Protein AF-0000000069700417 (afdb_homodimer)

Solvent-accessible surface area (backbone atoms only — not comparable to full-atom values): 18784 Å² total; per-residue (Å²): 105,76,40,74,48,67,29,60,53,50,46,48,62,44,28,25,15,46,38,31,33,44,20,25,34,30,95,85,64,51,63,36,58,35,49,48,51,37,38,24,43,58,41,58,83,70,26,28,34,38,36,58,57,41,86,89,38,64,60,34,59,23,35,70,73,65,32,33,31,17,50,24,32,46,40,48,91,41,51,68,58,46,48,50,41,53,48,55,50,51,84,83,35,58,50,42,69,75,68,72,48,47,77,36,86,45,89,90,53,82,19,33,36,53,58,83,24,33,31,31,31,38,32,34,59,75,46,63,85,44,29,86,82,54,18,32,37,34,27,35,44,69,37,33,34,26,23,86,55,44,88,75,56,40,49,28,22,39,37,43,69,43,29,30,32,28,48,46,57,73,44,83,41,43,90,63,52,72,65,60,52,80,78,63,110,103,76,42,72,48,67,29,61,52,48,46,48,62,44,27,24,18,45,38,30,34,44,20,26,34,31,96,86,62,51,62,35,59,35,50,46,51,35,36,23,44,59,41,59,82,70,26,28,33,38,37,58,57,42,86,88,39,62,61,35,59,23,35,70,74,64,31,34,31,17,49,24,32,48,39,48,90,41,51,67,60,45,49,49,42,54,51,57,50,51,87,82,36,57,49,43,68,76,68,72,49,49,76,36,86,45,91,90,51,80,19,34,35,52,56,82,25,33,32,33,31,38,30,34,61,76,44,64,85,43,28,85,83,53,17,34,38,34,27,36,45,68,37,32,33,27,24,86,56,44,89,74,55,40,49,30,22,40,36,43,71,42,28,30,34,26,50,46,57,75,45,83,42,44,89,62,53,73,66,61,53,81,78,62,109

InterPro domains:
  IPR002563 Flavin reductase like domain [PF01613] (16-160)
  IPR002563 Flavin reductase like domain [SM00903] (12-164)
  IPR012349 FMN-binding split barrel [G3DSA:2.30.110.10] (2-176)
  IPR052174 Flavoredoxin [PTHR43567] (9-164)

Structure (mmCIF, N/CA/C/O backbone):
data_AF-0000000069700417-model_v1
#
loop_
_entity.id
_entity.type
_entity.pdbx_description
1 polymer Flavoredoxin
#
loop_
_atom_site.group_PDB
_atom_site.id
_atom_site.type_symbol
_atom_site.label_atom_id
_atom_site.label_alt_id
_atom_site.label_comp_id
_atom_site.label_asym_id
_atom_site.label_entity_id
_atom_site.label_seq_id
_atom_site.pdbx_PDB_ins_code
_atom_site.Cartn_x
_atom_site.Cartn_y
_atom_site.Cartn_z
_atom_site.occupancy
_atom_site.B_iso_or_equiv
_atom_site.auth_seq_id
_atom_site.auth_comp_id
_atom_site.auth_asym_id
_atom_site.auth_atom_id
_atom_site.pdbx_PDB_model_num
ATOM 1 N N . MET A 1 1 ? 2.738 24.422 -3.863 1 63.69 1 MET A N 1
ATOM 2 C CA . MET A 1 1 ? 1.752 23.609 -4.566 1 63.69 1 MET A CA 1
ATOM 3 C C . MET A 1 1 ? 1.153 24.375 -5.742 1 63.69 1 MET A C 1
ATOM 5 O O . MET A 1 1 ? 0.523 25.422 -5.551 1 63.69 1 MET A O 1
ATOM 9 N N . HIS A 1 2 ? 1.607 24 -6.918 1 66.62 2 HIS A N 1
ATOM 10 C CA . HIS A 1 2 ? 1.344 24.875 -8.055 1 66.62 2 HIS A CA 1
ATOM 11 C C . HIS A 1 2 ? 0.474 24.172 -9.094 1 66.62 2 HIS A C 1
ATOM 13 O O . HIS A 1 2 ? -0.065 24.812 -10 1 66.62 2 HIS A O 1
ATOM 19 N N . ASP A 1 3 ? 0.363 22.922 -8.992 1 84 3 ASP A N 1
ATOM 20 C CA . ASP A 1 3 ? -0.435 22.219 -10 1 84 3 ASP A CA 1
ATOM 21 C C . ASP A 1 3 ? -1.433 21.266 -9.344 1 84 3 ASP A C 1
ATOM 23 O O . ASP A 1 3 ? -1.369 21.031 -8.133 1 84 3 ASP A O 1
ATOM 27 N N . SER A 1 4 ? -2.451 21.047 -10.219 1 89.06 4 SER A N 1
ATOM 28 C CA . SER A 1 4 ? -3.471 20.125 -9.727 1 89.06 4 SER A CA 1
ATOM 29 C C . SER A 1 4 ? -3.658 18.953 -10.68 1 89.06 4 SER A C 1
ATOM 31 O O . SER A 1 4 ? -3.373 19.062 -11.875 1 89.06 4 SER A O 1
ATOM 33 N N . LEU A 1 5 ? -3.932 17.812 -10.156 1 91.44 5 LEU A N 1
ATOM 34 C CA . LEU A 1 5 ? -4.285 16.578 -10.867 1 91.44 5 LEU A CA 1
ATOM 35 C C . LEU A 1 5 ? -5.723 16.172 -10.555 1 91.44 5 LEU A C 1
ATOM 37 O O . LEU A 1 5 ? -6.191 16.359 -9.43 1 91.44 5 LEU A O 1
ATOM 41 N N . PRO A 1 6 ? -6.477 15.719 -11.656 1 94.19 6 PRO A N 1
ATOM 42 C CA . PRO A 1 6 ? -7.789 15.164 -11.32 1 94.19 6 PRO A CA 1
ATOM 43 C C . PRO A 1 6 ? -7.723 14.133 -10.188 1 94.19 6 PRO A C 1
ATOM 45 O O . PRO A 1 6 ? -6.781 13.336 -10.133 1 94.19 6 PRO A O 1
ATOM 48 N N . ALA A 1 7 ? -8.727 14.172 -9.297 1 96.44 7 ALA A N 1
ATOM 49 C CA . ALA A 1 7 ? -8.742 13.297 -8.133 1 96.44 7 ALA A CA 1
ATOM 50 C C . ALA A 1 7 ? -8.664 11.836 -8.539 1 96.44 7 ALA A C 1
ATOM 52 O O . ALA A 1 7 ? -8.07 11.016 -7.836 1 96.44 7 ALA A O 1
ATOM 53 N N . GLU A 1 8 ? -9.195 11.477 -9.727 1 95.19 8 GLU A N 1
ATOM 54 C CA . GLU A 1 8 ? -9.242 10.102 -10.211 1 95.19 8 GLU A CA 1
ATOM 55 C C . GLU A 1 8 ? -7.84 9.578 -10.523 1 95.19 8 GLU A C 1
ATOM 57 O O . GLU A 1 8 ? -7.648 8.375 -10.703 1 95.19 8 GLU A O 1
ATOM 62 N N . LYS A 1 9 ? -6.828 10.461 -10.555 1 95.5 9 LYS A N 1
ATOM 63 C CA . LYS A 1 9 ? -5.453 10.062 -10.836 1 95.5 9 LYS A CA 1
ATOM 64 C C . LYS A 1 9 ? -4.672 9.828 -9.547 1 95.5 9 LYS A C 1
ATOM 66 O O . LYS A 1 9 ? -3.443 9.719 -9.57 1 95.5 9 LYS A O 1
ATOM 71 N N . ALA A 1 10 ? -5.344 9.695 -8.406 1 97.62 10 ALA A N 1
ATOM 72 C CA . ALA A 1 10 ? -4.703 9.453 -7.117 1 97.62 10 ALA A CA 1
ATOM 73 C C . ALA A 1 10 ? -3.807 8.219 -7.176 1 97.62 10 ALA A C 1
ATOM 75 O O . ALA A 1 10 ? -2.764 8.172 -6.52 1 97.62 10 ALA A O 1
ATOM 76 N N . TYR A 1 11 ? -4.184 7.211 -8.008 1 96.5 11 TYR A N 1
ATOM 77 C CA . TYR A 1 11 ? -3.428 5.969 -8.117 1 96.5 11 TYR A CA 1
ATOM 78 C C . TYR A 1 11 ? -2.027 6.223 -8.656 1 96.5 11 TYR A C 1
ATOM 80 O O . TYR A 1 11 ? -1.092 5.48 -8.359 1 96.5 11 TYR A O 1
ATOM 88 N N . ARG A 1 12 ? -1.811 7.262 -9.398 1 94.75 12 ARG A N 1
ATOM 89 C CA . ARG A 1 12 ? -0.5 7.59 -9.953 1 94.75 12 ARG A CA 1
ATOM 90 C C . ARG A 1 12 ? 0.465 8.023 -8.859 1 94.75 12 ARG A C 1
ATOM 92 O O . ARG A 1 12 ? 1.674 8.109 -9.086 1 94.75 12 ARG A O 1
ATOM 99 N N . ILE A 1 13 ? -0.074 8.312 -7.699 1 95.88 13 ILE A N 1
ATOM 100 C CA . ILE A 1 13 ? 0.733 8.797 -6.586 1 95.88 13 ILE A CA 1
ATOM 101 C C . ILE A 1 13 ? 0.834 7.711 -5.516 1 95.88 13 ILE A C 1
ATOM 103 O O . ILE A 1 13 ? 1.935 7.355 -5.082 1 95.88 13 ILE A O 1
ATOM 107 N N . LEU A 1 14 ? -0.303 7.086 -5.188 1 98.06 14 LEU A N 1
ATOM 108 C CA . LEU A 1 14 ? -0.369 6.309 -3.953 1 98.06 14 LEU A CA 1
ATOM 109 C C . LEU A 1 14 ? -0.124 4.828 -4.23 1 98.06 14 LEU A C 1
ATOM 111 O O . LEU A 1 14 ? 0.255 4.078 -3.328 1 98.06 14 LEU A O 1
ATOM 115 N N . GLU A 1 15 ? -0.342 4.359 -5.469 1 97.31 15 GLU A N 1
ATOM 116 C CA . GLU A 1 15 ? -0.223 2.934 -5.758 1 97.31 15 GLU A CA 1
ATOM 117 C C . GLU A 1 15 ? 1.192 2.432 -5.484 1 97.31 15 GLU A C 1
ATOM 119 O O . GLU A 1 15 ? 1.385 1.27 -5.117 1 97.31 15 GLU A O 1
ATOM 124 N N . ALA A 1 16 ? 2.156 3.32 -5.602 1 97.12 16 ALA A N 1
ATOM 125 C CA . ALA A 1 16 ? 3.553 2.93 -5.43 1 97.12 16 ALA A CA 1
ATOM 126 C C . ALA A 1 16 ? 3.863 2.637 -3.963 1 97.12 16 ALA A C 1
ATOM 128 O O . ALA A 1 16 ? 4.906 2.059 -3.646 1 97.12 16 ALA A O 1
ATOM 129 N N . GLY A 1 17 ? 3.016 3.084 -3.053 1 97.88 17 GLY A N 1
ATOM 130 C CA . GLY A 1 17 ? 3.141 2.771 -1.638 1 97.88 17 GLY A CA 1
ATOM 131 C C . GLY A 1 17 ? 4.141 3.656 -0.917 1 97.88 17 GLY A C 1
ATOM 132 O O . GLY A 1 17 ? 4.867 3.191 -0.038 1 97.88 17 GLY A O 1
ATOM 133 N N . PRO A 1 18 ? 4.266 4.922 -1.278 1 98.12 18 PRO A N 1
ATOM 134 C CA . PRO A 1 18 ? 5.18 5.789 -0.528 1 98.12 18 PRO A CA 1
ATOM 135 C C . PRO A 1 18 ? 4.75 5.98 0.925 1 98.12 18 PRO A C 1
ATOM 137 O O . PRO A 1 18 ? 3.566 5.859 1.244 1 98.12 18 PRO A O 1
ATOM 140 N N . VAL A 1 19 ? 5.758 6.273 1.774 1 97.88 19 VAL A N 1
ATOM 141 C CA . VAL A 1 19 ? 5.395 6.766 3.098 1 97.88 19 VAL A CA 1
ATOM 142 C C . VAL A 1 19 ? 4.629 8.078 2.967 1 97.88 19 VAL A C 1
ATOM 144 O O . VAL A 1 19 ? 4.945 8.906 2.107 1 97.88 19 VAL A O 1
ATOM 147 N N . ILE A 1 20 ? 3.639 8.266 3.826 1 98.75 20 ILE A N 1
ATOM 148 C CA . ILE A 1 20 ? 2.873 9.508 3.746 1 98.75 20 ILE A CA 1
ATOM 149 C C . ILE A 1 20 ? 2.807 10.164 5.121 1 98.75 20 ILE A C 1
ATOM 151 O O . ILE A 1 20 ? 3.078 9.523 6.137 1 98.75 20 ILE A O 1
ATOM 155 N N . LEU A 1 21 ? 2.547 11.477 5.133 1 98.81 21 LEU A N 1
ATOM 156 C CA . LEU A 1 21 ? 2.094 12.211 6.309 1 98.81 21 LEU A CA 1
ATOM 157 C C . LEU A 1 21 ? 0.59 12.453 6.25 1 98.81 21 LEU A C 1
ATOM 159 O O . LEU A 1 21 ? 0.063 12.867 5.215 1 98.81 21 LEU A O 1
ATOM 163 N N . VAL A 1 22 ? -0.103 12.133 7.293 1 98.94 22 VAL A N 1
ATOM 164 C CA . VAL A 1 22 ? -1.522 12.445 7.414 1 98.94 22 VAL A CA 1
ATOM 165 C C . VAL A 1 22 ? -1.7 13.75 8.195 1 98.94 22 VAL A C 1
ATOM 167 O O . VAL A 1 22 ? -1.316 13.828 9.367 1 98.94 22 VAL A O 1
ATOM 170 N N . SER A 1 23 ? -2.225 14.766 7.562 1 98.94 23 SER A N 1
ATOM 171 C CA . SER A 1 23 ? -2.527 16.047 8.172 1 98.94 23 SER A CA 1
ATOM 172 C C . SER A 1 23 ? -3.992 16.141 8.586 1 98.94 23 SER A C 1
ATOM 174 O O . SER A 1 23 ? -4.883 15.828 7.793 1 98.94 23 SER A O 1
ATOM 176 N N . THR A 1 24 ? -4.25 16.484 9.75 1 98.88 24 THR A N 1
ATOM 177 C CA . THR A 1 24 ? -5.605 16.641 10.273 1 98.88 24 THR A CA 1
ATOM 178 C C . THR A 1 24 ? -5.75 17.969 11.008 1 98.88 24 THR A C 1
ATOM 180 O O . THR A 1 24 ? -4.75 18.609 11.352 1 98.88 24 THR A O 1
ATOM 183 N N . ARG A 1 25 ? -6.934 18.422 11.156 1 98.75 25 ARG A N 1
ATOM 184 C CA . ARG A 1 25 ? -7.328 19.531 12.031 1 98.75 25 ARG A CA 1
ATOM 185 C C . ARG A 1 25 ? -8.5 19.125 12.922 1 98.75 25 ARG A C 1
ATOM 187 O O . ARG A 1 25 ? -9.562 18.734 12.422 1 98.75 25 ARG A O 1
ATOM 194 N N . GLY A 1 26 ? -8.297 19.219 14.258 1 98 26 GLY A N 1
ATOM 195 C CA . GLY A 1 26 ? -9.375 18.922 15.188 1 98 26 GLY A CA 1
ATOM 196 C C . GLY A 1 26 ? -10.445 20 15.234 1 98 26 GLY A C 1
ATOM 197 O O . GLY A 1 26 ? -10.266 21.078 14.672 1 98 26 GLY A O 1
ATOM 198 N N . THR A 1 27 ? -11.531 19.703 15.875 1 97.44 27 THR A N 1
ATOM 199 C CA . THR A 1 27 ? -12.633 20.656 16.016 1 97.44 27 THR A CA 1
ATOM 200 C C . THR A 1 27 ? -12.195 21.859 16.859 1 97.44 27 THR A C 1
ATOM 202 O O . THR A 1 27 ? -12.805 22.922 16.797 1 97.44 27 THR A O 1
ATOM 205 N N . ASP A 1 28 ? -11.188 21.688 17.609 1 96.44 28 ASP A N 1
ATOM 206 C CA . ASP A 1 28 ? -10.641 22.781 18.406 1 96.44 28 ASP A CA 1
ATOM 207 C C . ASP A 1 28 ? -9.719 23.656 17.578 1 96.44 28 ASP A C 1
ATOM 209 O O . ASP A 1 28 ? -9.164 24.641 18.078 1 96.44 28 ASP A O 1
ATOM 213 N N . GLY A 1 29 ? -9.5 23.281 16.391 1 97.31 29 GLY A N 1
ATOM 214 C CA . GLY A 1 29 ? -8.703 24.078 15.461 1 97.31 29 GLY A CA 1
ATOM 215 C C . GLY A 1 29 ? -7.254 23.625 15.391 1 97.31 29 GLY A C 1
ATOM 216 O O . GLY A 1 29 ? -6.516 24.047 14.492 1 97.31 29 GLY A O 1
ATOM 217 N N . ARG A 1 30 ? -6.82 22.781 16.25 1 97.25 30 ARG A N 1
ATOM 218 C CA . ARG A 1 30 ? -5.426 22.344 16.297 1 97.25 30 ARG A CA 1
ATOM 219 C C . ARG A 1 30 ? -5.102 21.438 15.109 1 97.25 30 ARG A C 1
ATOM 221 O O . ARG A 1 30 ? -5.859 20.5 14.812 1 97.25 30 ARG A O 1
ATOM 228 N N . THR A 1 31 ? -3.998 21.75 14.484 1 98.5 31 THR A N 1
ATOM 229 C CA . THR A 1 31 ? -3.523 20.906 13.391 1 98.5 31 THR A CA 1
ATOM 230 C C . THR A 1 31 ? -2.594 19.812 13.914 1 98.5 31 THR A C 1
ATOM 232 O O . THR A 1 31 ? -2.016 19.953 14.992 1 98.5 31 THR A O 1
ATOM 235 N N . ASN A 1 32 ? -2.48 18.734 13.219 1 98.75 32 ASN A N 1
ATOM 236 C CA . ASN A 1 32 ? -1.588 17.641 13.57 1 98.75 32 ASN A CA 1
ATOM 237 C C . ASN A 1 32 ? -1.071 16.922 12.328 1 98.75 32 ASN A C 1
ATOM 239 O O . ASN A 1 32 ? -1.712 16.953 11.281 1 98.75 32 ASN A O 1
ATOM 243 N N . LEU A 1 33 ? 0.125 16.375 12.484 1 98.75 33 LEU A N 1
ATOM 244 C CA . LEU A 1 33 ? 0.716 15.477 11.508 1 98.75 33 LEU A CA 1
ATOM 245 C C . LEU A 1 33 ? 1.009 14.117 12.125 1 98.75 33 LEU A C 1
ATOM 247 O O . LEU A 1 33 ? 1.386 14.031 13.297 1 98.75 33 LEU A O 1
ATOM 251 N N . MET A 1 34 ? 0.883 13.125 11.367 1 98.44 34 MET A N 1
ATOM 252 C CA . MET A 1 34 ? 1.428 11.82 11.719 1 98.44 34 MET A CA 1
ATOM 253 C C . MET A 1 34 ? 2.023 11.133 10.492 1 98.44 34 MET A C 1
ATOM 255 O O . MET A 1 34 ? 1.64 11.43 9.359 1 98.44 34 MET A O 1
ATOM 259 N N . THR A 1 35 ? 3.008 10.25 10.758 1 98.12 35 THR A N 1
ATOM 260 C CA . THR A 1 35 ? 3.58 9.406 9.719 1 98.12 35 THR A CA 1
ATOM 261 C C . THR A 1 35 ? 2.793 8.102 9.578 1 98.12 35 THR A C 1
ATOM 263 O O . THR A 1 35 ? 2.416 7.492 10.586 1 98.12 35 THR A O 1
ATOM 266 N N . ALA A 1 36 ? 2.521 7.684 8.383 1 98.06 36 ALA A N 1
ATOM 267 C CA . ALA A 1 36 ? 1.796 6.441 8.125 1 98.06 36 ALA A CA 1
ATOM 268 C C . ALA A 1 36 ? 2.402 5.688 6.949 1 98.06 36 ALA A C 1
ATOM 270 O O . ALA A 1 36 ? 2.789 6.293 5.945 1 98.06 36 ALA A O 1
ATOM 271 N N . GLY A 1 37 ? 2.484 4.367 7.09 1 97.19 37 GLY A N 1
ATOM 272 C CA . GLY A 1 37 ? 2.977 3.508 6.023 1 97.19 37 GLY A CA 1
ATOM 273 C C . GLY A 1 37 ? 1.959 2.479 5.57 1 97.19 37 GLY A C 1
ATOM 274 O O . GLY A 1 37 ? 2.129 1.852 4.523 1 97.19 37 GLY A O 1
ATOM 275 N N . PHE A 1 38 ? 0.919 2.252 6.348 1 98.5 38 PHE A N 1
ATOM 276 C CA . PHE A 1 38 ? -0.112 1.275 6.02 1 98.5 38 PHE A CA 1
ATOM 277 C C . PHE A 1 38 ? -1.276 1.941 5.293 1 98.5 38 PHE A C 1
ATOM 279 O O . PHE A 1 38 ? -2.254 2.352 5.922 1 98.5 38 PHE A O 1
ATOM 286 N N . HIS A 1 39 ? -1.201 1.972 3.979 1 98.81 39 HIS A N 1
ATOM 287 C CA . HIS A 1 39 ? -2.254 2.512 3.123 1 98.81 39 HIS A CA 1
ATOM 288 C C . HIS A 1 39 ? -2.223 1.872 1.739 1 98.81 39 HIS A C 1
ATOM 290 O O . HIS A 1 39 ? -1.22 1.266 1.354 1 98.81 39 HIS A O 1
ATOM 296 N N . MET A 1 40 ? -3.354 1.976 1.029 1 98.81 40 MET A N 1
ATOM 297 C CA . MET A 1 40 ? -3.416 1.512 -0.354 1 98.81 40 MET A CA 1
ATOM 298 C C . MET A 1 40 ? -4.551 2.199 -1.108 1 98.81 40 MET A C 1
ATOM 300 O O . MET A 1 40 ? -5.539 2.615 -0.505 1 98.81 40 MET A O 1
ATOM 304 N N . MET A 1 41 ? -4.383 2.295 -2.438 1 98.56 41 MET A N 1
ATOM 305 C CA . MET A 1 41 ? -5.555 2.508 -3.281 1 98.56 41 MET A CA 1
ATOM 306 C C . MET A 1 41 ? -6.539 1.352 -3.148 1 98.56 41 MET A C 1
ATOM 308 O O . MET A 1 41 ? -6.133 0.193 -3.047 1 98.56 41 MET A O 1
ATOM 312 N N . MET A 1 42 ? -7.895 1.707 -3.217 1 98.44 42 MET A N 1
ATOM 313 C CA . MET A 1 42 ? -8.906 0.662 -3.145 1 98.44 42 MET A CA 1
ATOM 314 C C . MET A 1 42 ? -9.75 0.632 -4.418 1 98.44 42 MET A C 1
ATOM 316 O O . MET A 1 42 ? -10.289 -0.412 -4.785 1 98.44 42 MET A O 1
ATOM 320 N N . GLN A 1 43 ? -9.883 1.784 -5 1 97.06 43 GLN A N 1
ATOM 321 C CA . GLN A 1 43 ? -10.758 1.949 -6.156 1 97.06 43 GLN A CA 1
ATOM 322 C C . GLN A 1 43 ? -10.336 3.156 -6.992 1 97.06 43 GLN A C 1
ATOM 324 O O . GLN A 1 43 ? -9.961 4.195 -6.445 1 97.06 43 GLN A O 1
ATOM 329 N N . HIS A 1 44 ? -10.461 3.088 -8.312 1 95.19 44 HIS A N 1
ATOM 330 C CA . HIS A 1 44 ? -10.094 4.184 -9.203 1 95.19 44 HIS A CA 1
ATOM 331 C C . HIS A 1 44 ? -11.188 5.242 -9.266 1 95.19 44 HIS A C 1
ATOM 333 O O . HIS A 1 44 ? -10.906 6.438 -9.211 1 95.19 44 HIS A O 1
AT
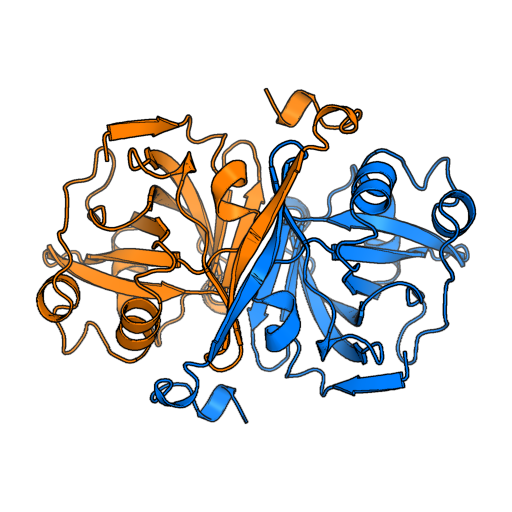OM 339 N N . ALA A 1 45 ? -12.398 4.746 -9.406 1 94.12 45 ALA A N 1
ATOM 340 C CA . ALA A 1 45 ? -13.523 5.668 -9.562 1 94.12 45 ALA A CA 1
ATOM 341 C C . ALA A 1 45 ? -14.734 5.199 -8.758 1 94.12 45 ALA A C 1
ATOM 343 O O . ALA A 1 45 ? -15.32 4.16 -9.062 1 94.12 45 ALA A O 1
ATOM 344 N N . PRO A 1 46 ? -15.164 5.941 -7.82 1 97.25 46 PRO A N 1
ATOM 345 C CA . PRO A 1 46 ? -14.438 7.078 -7.25 1 97.25 46 PRO A CA 1
ATOM 346 C C . PRO A 1 46 ? -13.078 6.688 -6.68 1 97.25 46 PRO A C 1
ATOM 348 O O . PRO A 1 46 ? -12.844 5.512 -6.391 1 97.25 46 PRO A O 1
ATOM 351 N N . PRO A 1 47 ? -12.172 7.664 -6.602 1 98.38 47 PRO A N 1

------------------------

Each line in the entries above that includes the string "Flavin" should be extracted.

◆ Exercise result:
  IPR002563 Flavin reductase like domain [PF01613] (16-160)
  IPR002563 Flavin reductase like domain [SM00903] (12-164)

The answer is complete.